Add a second sponge . This will significantly increase the bio capability of the filter, and fits with no problem. Alternatively you could add a second ceramic pack instead, but my preference is for the sponge, which adds extra mechanical filtration as well as extra bio. Having 2 sponges means you can insert a layer of quilt batting between the foam inserts if you want to polish the water. keep in mind that prior to the renaming of the AC line, the sponge was the bio as well as mechanical filtration, and they worked well for many years, before the bio rings were added.


----------



## Deeda (Oct 12, 2012)

I agree with BillD. The second sponge does add additional filtration capabilities compared to just Biomax, IMO. Quilt batting does catch more of the fine debris so you will probably need to clean that portion a bit more often as it will clog quicker than the sponges.


----------



## cichlid-gal (Apr 27, 2012)

I have an AC110 on one of my tanks set up this way as I have a large canister which holds the biomedia. I have from bottom to top in the AC110...original sponge, layer of quilt batting, poret foam sponge cut to size. Works great other than I always forget that the dang quilt batting is in there and needs cleaning/changing more often than the sponges.

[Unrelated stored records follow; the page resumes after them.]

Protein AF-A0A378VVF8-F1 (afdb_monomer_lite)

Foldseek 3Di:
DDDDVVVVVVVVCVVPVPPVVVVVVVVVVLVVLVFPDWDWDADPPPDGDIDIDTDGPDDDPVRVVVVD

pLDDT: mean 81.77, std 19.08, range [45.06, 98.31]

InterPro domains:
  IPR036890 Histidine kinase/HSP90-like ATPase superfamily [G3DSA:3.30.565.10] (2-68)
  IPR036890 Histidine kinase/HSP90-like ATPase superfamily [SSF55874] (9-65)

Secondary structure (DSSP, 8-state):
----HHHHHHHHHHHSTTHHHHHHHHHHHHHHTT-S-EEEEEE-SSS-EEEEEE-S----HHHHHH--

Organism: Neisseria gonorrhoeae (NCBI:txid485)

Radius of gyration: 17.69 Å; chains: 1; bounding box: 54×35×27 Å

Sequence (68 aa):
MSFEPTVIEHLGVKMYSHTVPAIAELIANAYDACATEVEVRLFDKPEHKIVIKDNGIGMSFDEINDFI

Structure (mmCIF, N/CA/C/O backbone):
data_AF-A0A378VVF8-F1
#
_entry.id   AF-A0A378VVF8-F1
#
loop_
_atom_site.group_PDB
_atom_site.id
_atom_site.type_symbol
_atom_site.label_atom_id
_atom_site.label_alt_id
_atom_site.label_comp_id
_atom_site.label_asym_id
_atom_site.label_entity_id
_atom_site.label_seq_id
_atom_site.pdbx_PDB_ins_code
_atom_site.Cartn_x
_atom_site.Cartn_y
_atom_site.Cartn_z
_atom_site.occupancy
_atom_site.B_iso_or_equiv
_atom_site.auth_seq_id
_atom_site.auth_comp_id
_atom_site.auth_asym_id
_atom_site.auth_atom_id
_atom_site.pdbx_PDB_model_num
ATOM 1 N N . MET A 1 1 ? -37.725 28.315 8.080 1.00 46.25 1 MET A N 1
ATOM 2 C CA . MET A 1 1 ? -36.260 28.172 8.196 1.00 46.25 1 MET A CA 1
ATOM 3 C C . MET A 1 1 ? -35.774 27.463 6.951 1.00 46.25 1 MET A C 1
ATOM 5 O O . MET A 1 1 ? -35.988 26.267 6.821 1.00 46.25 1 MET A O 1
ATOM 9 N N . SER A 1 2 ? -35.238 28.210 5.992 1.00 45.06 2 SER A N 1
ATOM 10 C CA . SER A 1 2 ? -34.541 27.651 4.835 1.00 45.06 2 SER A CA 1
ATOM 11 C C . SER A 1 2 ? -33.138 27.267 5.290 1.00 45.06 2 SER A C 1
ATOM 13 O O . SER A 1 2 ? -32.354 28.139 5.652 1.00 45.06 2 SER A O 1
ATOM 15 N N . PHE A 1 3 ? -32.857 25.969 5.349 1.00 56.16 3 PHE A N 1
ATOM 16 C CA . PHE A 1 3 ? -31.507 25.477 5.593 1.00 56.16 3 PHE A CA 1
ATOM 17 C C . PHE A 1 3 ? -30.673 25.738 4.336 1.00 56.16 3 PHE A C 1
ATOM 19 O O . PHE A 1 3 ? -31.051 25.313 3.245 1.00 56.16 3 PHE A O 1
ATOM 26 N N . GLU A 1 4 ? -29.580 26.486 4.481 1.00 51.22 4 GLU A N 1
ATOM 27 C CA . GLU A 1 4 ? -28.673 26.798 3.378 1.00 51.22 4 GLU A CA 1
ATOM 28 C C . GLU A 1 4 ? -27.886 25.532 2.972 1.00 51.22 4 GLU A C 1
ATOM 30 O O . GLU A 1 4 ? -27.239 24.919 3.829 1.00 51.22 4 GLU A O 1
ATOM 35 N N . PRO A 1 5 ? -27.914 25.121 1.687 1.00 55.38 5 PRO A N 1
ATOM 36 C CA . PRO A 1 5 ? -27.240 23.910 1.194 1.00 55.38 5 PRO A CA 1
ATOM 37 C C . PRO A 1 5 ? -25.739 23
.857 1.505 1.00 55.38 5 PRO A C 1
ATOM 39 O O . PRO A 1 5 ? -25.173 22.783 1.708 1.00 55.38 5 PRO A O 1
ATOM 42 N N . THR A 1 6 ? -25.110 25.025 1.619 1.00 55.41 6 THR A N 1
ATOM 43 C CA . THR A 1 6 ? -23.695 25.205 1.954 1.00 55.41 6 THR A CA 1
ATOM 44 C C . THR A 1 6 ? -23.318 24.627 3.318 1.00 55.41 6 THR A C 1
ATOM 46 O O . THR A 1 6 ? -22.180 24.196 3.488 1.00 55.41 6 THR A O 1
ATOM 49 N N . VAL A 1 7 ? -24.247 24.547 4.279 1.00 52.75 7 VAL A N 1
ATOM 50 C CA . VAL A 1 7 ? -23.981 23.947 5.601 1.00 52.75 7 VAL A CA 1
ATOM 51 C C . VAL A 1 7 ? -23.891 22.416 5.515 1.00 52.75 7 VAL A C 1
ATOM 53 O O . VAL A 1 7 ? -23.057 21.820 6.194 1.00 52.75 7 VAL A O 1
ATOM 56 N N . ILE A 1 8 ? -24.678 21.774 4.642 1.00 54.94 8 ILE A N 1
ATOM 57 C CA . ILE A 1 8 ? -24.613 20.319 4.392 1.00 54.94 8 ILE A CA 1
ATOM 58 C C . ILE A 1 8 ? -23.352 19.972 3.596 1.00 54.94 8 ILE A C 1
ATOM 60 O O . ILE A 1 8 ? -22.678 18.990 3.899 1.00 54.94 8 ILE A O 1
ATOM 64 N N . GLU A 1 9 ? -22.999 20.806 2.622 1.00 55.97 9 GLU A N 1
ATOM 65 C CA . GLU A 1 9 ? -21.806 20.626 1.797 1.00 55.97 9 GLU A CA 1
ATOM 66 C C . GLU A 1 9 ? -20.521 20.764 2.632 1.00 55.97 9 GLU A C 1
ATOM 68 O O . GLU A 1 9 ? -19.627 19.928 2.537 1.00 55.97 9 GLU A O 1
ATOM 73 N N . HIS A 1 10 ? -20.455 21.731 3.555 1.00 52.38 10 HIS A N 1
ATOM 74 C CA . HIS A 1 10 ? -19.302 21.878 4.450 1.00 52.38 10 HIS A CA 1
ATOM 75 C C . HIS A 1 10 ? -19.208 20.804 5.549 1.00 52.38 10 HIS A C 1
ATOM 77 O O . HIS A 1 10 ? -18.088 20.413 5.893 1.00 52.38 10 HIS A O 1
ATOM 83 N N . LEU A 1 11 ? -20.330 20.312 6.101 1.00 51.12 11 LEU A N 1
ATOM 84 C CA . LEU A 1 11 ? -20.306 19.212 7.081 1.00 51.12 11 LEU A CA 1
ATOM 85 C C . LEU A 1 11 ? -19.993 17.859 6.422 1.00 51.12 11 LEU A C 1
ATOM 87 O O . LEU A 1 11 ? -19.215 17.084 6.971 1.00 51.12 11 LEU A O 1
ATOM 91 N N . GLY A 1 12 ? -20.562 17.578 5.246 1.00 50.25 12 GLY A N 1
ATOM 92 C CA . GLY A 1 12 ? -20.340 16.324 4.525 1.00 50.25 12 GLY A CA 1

Need to make sure I highlight that on my filter maintenance spreadsheet.


----------



## Kaenon (Dec 12, 2012)

tycoonbob said:


> Good morning everyone.
> 
> I have had my new 55g (4ft) tank going now for about a month, with 15 Ps. demasoni and an ABN Pleco. I will probably be adding another 5 dems in the near future, and seeing how many of them I will be able to keep together. I currently have an Emperor 280 and a Maxi-jet 400 powerhead in there doing a pretty good job, along with two air stone strips under the sand in the back.
> I have 2 AC70s being delivered today that will be replacing the Emperor 280 and the Maxi-Jet. I haven't bought any new media, but these do come with the Foam block, Activated Carbon, and some BioMax.
> ...


I run 4 AC70s on my 55 gallon.

My current setup is sponge-sponge-ceramics for every filter.


----------



## tycoonbob (Feb 19, 2012)

Thanks for the advice everyone. I believe I am going to do like Kaenon and do two sponges and Biomax. Any thoughts on sponge-Biomax-sponge vs sponge-sponge-Biomax? Overtime the Biomax rises and eventually hits the lid and pushes it open, but if it was wedged between two sponges I wouldn't have this problem.

Thanks!


----------



## tycoonbob (Feb 19, 2012)

Anyone?


----------



## Deeda (Oct 12, 2012)

The reason the sponges rise is because they need to be cleaned out. If you use the Bio-max, it should be the last media in the stack so place it at the top.


----------



## Kaenon (Dec 12, 2012)

tycoonbob said:


> Thanks for the advice everyone. I believe I am going to do like Kaenon and do two sponges and Biomax. Any thoughts on sponge-Biomax-sponge vs sponge-sponge-Biomax? Overtime the Biomax rises and eventually hits the lid and pushes it open, but if it was wedged between two sponges I wouldn't have this problem.
> 
> Thanks!


I don't have any issues with foam rising in any of my 4 filters. The little teeth in the gray "basket" keep the first 2 sponges nicely in place, and the ceramic sits on top for added weight.


----------



## riTLce (Dec 29, 2010)

Sorry tycoonbob, I am going to jump in here and ask for some help too- just setting up my 55gal and the topfin60 I got from the previous owner apparently is loud and does not pump. Unfortunately I just bought a pack of filters, but I was wondering if an Emperor 400 would do justice with probably 8 different cichlids and 1 pleco? I know you had many more fish than I so wondering if the bigger filter would be enough to just have one, and what media?


----------



## riTLce (Dec 29, 2010)

Guess I am really debating between the Emperor 400 and the AC70, thoughts?


----------



## riTLce (Dec 29, 2010)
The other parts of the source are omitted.